Records excerpted from a collection:
== == ==

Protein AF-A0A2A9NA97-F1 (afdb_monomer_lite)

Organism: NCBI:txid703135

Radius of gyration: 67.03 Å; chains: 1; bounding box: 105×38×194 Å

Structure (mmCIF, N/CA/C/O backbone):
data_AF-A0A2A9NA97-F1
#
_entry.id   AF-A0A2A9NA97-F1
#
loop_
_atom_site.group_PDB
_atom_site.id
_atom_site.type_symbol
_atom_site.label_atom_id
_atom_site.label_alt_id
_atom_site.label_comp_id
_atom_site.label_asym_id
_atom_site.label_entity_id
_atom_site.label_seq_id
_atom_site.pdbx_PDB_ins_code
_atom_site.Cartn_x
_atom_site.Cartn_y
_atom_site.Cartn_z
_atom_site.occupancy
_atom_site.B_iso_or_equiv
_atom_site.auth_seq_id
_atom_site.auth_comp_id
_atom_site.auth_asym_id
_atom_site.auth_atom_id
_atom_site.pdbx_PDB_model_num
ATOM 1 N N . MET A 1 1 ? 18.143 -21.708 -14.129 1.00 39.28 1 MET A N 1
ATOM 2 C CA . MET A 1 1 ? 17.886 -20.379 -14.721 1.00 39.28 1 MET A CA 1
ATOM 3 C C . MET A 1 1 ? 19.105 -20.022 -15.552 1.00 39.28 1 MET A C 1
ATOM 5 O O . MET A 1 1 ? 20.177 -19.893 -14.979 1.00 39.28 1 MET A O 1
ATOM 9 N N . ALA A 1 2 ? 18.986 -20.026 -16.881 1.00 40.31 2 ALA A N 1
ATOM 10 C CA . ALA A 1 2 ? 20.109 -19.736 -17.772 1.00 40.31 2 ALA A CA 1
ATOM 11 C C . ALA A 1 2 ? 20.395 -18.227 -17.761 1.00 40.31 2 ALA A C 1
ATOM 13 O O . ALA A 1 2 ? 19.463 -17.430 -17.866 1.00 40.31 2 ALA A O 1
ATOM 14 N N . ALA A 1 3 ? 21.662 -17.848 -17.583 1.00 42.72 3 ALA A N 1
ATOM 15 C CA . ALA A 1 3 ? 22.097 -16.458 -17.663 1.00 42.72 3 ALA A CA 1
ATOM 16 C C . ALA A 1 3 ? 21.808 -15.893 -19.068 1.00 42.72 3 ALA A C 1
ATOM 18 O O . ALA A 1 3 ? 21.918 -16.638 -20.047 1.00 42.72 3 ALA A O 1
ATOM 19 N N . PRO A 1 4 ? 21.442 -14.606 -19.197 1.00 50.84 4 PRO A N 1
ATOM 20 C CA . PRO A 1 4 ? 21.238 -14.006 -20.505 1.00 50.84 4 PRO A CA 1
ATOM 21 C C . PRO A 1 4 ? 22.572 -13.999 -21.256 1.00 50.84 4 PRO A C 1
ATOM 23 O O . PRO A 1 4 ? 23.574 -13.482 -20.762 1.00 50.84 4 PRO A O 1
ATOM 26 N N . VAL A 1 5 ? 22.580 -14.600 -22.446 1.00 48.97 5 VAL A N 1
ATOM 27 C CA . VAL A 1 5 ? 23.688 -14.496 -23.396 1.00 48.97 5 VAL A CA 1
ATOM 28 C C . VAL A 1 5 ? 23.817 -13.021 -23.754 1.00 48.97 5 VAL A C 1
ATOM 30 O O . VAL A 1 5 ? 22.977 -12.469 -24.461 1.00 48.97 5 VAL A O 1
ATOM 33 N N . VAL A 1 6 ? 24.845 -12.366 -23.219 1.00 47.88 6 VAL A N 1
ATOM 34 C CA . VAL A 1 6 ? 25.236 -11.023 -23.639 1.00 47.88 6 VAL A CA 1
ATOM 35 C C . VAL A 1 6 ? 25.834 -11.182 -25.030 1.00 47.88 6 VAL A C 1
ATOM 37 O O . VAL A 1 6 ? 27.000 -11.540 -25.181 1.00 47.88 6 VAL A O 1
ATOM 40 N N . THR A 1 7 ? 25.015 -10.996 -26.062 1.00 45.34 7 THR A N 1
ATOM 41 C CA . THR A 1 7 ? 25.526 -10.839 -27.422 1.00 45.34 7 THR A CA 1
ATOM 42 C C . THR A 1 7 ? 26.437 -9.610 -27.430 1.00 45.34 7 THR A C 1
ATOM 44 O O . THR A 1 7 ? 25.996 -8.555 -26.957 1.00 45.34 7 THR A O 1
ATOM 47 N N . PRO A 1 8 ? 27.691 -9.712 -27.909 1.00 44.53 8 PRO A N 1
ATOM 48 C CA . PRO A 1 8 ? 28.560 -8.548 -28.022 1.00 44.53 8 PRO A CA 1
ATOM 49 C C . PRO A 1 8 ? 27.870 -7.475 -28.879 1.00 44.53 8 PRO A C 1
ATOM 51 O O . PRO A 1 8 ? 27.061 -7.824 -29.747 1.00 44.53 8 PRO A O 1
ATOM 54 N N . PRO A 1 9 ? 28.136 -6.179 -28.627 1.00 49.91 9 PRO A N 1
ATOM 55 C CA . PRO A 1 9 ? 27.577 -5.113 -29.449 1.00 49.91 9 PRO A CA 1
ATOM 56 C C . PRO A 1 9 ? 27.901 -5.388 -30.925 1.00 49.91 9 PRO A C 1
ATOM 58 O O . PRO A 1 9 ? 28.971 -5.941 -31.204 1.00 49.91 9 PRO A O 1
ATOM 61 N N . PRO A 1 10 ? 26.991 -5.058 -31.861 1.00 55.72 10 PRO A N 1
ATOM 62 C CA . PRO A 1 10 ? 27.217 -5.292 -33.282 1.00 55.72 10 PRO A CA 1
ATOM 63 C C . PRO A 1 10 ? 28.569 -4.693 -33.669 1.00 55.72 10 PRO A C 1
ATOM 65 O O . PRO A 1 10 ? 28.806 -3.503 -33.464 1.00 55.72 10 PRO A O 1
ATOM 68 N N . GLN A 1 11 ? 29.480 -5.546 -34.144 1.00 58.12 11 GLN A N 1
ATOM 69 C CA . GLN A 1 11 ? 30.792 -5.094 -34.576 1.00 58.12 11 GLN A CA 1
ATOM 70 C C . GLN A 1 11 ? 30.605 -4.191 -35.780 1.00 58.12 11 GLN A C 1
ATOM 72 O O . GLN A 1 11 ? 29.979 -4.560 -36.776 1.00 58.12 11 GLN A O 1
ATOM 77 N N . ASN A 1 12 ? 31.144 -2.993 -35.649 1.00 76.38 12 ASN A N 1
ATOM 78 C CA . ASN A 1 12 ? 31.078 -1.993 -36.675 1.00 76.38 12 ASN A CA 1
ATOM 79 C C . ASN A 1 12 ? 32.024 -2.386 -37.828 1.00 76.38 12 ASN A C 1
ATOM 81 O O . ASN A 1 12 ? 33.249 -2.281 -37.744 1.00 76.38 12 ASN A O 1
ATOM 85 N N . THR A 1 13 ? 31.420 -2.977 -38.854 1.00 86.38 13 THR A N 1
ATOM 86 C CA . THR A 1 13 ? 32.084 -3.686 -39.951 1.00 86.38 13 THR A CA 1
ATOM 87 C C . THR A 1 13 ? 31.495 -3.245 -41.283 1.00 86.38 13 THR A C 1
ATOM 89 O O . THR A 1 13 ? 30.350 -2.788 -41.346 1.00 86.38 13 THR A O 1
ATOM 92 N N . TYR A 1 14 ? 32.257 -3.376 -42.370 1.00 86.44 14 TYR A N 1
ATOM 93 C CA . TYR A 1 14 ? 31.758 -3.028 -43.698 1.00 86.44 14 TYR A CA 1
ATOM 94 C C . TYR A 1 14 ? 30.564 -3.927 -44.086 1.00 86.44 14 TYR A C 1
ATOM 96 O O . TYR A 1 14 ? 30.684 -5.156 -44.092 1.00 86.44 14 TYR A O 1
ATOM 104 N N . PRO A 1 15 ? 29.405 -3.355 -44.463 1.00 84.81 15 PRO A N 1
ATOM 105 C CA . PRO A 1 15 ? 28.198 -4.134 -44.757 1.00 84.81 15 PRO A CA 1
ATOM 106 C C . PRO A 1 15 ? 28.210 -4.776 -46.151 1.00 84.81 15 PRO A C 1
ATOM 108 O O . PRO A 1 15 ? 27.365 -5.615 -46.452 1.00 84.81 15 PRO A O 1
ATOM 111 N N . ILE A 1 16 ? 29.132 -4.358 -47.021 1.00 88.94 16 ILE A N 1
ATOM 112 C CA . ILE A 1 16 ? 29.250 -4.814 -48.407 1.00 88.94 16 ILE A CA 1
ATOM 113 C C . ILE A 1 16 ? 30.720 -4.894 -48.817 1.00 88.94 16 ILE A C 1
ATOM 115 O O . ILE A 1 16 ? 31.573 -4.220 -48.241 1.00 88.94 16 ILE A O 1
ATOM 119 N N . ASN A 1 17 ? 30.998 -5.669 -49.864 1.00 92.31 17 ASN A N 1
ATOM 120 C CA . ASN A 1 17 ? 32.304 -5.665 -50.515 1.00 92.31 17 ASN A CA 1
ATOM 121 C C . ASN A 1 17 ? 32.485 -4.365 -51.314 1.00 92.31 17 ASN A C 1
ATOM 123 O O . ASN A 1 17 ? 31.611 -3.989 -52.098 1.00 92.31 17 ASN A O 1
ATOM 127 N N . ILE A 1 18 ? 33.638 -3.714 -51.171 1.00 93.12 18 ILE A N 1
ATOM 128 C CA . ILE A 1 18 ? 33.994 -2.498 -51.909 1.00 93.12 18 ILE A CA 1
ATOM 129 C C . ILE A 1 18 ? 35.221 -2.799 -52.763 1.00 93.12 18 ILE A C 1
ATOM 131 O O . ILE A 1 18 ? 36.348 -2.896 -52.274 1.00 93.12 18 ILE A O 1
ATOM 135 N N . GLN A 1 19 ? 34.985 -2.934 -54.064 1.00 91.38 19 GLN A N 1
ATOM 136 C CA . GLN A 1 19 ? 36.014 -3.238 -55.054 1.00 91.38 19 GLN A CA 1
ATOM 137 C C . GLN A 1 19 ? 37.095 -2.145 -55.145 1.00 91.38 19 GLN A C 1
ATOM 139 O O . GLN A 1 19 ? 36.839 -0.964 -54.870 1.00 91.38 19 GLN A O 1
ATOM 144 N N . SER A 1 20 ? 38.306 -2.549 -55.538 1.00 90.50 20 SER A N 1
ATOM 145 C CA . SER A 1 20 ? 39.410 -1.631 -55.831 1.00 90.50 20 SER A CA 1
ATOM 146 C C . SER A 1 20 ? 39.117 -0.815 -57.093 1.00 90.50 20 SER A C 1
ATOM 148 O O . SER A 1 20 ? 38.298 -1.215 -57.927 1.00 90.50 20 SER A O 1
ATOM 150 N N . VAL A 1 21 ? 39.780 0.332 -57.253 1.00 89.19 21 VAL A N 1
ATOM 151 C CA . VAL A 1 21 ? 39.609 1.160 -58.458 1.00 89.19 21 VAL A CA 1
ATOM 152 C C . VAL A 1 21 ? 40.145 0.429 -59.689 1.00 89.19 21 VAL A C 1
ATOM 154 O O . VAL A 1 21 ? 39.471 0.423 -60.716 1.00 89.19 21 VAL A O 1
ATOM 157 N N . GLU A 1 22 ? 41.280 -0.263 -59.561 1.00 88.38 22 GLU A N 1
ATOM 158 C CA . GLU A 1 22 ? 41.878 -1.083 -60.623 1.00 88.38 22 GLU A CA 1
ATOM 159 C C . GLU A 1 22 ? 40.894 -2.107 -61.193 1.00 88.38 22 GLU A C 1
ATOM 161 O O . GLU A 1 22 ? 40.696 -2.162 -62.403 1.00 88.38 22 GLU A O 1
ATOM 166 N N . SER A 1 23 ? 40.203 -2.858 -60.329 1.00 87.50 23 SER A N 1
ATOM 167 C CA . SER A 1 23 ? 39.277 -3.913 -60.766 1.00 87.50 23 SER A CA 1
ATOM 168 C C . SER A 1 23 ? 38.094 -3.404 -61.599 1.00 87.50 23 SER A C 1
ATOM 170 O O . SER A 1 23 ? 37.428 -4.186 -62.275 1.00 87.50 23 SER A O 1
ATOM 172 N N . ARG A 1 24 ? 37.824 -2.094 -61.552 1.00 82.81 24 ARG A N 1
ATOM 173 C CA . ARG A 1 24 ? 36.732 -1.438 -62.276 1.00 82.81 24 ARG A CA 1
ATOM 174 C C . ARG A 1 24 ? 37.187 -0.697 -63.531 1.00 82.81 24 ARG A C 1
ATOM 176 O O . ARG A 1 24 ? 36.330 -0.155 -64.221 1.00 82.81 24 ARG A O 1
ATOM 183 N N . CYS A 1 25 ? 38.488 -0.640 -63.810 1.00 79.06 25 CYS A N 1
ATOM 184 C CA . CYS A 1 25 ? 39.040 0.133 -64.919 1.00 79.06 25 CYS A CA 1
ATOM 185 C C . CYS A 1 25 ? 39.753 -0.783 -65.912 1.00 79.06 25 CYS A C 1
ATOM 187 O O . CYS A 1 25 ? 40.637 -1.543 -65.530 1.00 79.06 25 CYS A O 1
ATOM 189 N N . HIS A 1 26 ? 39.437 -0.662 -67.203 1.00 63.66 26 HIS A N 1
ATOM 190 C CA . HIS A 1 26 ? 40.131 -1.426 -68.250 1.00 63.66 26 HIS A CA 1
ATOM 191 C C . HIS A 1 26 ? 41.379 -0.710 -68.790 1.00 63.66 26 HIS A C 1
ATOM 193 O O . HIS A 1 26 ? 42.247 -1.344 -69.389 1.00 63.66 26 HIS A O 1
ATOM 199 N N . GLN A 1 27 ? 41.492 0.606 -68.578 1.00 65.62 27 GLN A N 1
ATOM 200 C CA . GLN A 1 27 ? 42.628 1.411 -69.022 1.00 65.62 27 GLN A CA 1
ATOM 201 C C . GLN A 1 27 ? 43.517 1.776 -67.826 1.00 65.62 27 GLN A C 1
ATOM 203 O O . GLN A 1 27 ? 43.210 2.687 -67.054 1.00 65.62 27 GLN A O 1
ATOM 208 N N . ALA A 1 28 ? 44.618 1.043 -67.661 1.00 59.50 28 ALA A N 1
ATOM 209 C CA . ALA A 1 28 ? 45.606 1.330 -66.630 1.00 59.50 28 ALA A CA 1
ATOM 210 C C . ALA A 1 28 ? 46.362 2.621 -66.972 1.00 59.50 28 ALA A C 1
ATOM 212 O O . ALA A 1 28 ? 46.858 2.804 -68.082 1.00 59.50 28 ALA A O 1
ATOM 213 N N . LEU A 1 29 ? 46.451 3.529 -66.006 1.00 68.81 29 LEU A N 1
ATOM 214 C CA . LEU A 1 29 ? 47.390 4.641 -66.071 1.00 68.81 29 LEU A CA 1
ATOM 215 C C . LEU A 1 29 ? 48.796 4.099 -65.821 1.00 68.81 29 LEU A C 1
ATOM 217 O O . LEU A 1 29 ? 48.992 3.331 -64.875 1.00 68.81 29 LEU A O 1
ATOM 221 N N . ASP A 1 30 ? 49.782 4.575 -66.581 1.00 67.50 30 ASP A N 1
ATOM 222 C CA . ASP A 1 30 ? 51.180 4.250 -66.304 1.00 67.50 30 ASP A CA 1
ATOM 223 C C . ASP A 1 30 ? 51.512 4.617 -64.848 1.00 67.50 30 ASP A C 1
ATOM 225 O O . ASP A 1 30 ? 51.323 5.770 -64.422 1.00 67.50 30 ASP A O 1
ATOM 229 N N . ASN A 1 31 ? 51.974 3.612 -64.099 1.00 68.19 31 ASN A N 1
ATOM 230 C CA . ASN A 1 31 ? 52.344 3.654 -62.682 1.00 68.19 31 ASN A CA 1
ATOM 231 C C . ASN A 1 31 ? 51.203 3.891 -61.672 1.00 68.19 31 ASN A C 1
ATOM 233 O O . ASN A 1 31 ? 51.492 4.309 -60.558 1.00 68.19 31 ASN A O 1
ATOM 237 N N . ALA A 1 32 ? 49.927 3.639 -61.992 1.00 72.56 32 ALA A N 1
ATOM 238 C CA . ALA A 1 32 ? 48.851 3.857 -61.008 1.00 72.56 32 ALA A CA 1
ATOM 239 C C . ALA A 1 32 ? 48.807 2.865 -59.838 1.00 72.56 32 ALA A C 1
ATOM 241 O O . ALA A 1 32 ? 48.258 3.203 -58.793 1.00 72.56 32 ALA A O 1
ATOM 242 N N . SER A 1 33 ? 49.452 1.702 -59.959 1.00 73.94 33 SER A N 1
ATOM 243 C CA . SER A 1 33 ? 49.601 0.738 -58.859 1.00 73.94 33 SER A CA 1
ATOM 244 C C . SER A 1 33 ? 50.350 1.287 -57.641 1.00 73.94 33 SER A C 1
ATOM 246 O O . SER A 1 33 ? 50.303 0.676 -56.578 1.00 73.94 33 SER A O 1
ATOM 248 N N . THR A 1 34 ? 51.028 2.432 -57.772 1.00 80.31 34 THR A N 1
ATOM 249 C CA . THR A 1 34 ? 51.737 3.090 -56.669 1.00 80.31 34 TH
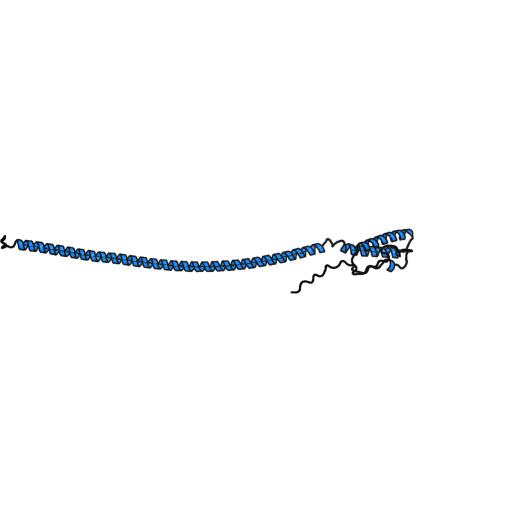R A CA 1
ATOM 250 C C . THR A 1 34 ? 50.864 4.063 -55.878 1.00 80.31 34 THR A C 1
ATOM 252 O O . THR A 1 34 ? 51.303 4.540 -54.832 1.00 80.31 34 THR A O 1
ATOM 255 N N . TYR A 1 35 ? 49.647 4.373 -56.340 1.00 83.56 35 TYR A N 1
ATOM 256 C CA . TYR A 1 35 ? 48.750 5.274 -55.621 1.00 83.56 35 TYR A CA 1
ATOM 257 C C . TYR A 1 35 ? 48.023 4.547 -54.475 1.00 83.56 35 TYR A C 1
ATOM 259 O O . TYR A 1 35 ? 47.474 3.461 -54.699 1.00 83.56 35 TYR A O 1
ATOM 267 N N . PRO A 1 36 ? 47.959 5.142 -53.266 1.00 84.00 36 PRO A N 1
ATOM 268 C CA . PRO A 1 36 ? 47.187 4.595 -52.152 1.00 84.00 36 PRO A CA 1
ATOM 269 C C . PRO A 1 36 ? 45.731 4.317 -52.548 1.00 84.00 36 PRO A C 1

== == ==

● **Exercise**
Above this instruction are the records; retype exactly the lines from the one containing "ATOM 187 O O" up to and including the one containing "ATOM 233 O O".

● **Your response**
ATOM 187 O O . CYS A 1 25 ? 40.637 -1.543 -65.530 1.00 79.06 25 CYS A O 1
ATOM 189 N N . HIS A 1 26 ? 39.437 -0.662 -67.203 1.00 63.66 26 HIS A N 1
ATOM 190 C CA . HIS A 1 26 ? 40.131 -1.426 -68.250 1.00 63.66 26 HIS A CA 1
ATOM 191 C C . HIS A 1 26 ? 41.379 -0.710 -68.790 1.00 63.66 26 HIS A C 1
ATOM 193 O O . HIS A 1 26 ? 42.247 -1.344 -69.389 1.00 63.66 26 HIS A O 1
ATOM 199 N N . GLN A 1 27 ? 41.492 0.606 -68.578 1.00 65.62 27 GLN A N 1
ATOM 200 C CA . GLN A 1 27 ? 42.628 1.411 -69.022 1.00 65.62 27 GLN A CA 1
ATOM 201 C C . GLN A 1 27 ? 43.517 1.776 -67.826 1.00 65.62 27 GLN A C 1
ATOM 203 O O . GLN A 1 27 ? 43.210 2.687 -67.054 1.00 65.62 27 GLN A O 1
ATOM 208 N N . ALA A 1 28 ? 44.618 1.043 -67.661 1.00 59.50 28 ALA A N 1
ATOM 209 C CA . ALA A 1 28 ? 45.606 1.330 -66.630 1.00 59.50 28 ALA A CA 1
ATOM 210 C C . ALA A 1 28 ? 46.362 2.621 -66.972 1.00 59.50 28 ALA A C 1
ATOM 212 O O . ALA A 1 28 ? 46.858 2.804 -68.082 1.00 59.50 28 ALA A O 1
ATOM 213 N N . LEU A 1 29 ? 46.451 3.529 -66.006 1.00 68.81 29 LEU A N 1
ATOM 214 C CA . LEU A 1 29 ? 47.390 4.641 -66.071 1.00 68.81 29 LEU A CA 1
ATOM 215 C C . LEU A 1 29 ? 48.796 4.099 -65.821 1.00 68.81 29 LEU A C 1
ATOM 217 O O . LEU A 1 29 ? 48.992 3.331 -64.875 1.00 68.81 29 LEU A O 1
ATOM 221 N N . ASP A 1 30 ? 49.782 4.575 -66.581 1.00 67.50 30 ASP A N 1
ATOM 222 C CA . ASP A 1 30 ? 51.180 4.250 -66.304 1.00 67.50 30 ASP A CA 1
ATOM 223 C C . ASP A 1 30 ? 51.512 4.617 -64.848 1.00 67.50 30 ASP A C 1
ATOM 225 O O . ASP A 1 30 ? 51.323 5.770 -64.422 1.00 67.50 30 ASP A O 1
ATOM 229 N N . ASN A 1 31 ? 51.974 3.612 -64.099 1.00 68.19 31 ASN A N 1
ATOM 230 C CA . ASN A 1 31 ? 52.344 3.654 -62.682 1.00 68.19 31 ASN A CA 1
ATOM 231 C C . ASN A 1 31 ? 51.203 3.891 -61.672 1.00 68.19 31 ASN A C 1
ATOM 233 O O . ASN A 1 31 ? 51.492 4.309 -60.558 1.00 68.19 31 ASN A O 1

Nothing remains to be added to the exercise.